+++ Supplied material +++
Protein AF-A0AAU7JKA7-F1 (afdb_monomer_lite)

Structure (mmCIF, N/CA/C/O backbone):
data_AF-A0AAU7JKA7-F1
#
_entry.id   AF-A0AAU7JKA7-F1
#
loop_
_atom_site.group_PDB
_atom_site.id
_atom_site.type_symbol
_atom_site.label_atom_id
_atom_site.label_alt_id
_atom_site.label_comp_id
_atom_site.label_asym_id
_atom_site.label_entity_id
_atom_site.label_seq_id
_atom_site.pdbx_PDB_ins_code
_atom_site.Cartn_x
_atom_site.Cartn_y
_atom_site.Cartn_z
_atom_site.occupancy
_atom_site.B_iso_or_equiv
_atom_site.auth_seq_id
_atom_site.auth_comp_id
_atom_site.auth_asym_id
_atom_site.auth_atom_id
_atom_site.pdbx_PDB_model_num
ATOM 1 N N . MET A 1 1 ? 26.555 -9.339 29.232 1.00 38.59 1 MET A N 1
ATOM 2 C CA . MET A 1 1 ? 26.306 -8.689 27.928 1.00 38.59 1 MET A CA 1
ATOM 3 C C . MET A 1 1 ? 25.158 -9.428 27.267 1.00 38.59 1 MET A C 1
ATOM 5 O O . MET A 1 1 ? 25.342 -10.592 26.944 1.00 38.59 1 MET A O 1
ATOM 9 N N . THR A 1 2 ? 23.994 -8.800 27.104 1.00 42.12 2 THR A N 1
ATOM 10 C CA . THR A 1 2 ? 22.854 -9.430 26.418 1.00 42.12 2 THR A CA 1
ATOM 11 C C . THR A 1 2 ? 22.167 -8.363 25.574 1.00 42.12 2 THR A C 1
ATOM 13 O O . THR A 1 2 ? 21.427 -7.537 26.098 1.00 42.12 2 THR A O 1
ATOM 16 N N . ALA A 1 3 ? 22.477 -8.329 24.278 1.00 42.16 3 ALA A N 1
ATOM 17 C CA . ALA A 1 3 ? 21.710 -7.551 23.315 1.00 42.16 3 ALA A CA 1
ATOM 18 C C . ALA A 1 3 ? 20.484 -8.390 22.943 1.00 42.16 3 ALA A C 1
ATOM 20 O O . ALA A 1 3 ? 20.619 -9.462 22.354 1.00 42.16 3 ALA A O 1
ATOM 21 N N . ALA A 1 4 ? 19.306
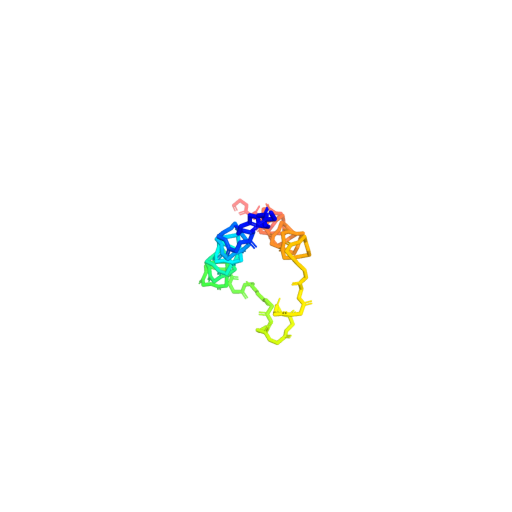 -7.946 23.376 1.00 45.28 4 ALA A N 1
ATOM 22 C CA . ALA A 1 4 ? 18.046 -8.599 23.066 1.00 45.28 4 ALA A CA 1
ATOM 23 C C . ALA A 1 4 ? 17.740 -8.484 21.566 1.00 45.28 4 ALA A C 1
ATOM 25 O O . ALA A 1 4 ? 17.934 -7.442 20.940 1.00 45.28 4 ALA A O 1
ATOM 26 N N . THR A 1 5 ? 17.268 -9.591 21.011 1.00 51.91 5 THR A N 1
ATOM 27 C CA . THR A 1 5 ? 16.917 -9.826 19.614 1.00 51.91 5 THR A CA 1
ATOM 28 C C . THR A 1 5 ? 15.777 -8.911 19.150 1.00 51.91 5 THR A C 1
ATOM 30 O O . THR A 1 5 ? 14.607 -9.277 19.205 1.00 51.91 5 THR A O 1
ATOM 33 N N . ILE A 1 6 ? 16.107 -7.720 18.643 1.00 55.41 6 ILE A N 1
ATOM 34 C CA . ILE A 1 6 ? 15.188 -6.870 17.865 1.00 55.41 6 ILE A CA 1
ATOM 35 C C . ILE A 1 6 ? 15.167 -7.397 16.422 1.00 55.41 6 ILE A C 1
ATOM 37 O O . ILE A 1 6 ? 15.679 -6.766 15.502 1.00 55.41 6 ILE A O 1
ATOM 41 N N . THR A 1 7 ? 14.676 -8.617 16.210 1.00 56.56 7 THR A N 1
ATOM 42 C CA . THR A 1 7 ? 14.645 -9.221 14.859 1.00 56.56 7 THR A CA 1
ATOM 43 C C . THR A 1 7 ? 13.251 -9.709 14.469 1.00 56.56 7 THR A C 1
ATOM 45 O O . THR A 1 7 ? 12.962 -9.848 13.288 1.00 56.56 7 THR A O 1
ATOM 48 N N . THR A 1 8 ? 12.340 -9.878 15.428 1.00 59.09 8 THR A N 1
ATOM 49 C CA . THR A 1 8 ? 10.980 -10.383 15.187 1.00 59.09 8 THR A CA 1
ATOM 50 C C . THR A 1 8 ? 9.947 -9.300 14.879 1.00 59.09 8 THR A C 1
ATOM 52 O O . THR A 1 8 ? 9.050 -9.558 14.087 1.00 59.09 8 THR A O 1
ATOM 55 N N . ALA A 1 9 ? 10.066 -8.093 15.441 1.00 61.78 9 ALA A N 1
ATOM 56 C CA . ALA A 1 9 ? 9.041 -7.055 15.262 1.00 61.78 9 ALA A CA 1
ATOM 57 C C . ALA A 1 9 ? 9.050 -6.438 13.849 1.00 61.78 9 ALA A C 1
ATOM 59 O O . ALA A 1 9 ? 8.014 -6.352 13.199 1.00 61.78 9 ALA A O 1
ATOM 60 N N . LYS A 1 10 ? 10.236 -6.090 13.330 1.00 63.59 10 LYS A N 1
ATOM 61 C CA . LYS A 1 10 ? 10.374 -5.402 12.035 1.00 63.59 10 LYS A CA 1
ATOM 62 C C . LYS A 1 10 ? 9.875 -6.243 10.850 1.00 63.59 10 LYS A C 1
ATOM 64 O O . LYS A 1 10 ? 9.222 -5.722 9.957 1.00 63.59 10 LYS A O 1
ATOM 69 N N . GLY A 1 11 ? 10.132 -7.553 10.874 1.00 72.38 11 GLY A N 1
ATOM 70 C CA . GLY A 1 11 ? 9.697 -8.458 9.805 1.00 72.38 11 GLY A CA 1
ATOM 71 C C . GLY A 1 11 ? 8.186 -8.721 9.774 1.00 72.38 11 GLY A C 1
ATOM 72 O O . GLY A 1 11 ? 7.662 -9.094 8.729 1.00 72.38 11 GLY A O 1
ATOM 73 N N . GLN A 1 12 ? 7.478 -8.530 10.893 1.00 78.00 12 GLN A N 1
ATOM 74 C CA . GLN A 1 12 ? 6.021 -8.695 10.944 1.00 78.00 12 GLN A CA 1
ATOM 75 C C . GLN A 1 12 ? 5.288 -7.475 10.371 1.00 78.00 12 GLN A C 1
+++
+++ Supplied material +++
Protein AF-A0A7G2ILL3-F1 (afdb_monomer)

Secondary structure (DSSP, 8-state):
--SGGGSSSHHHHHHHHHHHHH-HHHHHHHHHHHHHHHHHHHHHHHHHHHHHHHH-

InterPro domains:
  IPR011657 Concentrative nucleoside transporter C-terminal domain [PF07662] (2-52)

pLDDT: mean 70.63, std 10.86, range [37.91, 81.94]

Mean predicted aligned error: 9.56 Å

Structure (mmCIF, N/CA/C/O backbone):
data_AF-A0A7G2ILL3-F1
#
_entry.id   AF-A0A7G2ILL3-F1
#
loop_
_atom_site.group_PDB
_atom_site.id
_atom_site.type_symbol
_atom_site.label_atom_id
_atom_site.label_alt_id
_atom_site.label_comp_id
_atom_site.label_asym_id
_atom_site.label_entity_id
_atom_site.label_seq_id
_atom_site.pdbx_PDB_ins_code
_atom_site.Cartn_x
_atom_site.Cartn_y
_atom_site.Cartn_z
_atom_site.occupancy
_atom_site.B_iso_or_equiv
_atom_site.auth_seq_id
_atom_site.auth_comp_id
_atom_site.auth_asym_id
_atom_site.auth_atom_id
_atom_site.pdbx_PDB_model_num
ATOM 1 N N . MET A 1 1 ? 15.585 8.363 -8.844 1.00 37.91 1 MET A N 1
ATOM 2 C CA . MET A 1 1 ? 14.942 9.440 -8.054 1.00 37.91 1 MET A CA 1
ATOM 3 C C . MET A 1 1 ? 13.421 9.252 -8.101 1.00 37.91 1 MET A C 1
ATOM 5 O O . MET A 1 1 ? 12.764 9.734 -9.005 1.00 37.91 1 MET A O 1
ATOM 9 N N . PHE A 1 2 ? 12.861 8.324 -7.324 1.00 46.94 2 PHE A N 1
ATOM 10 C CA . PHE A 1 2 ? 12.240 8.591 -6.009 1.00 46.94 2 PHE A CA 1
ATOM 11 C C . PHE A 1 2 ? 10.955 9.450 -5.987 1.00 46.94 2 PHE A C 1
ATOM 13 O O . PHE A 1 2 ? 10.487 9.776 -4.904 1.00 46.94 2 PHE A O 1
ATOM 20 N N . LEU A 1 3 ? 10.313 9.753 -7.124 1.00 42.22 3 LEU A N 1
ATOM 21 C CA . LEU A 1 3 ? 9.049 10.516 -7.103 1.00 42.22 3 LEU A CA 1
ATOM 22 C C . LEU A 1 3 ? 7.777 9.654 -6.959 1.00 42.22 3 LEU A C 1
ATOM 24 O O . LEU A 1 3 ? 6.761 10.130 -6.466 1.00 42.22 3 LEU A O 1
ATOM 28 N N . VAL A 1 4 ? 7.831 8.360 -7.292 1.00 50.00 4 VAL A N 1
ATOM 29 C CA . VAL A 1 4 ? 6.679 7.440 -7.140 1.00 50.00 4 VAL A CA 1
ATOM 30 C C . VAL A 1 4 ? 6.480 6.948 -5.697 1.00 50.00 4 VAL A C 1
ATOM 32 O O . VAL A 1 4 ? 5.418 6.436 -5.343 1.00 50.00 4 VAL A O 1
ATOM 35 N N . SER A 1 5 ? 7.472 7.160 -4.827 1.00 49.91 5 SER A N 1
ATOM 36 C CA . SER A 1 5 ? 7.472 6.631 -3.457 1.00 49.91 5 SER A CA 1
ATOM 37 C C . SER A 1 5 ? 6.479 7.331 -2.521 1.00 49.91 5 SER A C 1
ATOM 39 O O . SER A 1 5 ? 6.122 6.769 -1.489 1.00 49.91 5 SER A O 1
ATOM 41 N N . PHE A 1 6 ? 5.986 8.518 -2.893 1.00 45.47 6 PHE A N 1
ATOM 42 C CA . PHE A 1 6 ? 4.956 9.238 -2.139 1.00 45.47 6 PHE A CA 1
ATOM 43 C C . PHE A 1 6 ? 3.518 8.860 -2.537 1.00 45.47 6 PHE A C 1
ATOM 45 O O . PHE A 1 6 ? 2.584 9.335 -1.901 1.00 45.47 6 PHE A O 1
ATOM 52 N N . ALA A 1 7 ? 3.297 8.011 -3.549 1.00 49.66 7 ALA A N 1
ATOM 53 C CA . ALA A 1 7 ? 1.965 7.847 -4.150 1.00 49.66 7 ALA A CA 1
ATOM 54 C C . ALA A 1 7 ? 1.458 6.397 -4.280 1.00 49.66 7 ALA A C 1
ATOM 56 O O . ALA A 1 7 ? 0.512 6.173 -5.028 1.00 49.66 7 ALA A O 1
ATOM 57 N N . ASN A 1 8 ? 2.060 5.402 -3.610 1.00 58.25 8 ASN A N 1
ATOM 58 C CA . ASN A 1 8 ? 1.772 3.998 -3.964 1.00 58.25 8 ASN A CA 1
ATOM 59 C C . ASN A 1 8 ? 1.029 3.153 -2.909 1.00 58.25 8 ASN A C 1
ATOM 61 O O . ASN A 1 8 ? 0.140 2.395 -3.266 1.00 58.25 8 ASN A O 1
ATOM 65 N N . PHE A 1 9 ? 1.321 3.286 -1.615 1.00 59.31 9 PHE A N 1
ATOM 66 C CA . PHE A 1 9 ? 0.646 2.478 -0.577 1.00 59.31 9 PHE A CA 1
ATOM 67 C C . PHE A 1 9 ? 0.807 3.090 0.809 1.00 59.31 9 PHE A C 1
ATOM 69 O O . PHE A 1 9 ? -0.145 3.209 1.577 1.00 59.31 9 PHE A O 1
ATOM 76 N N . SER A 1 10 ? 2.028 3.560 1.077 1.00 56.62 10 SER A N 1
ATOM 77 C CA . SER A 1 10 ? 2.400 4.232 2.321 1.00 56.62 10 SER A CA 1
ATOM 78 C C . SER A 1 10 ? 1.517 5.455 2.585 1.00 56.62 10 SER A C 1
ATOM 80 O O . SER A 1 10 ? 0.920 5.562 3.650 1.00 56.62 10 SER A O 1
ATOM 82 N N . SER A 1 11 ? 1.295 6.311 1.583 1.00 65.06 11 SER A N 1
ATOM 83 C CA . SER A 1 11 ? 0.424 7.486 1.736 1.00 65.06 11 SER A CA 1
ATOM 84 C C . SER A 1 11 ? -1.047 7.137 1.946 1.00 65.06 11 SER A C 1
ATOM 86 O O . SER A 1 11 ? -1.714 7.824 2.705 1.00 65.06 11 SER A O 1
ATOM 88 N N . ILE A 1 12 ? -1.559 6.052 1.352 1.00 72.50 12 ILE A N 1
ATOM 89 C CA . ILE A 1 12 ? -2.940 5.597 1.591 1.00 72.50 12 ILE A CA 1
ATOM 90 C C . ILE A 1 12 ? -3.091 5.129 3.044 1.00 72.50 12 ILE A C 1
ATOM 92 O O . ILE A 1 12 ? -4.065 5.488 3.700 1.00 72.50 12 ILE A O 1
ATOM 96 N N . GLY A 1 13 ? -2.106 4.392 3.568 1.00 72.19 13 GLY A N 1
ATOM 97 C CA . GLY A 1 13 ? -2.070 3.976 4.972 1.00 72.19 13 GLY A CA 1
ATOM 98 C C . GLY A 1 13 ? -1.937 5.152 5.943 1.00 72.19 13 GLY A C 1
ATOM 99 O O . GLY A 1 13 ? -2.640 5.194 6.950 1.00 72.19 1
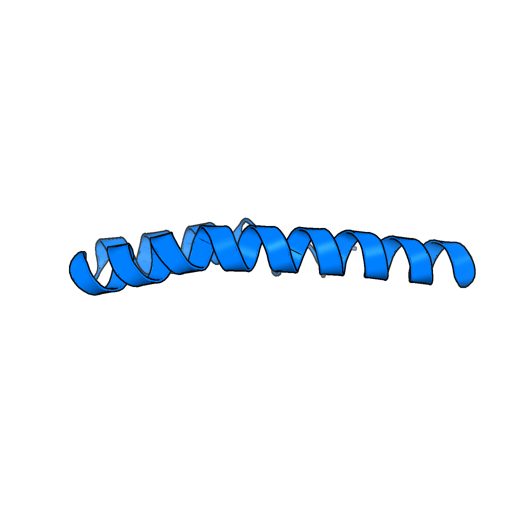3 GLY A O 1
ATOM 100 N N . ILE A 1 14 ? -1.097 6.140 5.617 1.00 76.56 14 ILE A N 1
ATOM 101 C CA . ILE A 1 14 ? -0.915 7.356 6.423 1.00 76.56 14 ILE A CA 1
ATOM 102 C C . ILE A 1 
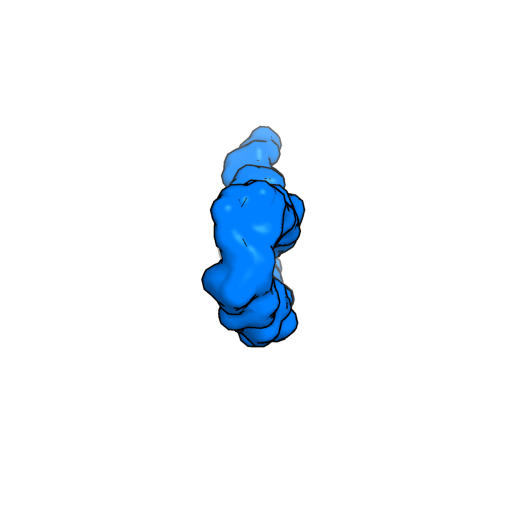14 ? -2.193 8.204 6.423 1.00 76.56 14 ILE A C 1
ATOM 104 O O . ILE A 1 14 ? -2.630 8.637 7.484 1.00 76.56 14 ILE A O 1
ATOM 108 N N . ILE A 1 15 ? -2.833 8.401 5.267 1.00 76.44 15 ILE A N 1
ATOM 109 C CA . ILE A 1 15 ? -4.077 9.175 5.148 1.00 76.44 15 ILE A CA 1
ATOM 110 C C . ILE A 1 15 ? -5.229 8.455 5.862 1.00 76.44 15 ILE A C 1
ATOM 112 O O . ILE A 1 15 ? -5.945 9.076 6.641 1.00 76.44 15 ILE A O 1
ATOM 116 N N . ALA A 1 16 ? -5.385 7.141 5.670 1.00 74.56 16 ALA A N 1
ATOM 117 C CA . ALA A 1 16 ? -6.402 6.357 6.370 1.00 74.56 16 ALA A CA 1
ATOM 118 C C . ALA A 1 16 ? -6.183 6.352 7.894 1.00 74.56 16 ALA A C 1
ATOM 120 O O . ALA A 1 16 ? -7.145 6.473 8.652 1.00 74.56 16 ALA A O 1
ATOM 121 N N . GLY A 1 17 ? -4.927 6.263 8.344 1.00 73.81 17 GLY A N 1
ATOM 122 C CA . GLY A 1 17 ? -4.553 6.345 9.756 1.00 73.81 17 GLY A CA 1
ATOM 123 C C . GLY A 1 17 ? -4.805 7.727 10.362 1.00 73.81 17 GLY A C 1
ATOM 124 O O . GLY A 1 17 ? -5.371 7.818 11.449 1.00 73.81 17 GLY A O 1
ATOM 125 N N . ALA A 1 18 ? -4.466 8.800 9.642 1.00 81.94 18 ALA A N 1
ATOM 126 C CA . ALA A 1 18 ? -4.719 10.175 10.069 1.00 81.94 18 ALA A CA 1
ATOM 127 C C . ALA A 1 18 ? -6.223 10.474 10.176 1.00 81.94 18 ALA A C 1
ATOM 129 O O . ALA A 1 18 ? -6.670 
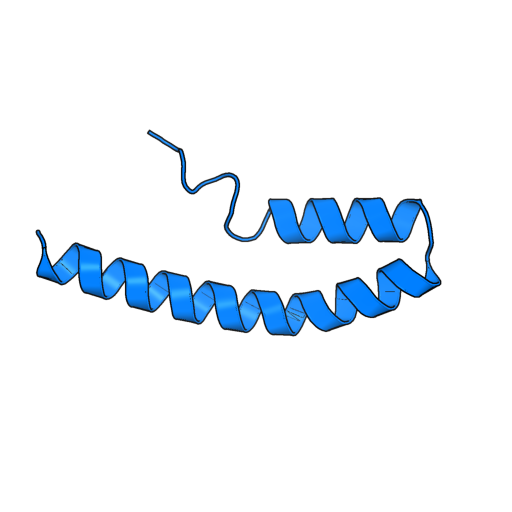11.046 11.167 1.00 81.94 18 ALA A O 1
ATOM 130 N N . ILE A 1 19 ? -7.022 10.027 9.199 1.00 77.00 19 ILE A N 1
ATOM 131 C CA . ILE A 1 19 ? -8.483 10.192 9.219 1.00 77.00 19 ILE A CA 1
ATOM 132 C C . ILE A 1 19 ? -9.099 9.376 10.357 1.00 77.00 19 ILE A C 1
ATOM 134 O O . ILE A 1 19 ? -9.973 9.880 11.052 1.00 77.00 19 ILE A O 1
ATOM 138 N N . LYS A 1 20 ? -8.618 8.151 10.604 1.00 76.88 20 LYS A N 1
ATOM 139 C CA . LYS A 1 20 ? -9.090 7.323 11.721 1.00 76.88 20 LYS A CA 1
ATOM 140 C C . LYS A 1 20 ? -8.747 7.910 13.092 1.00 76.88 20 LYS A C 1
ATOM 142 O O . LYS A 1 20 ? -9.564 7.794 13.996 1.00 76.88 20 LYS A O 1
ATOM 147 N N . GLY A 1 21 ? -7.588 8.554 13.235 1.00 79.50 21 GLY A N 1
+++
### Requirement
Using the entries shown above, reproduce verbatim the lines from the line bearing "ATOM 139 C CA" to the line bearing "ATOM 147 N N", inclusive.

### Written reply
ATOM 139 C CA . LYS A 1 20 ? -9.090 7.323 11.721 1.00 76.88 20 LYS A CA 1
ATOM 140 C C . LYS A 1 20 ? -8.747 7.910 13.092 1.00 76.88 20 LYS A C 1
ATOM 142 O O . LYS A 1 20 ? -9.564 7.794 13.996 1.00 76.88 20 LYS A O 1
ATOM 147 N N . GLY A 1 21 ? -7.588 8.554 13.235 1.00 79.50 21 GLY A N 1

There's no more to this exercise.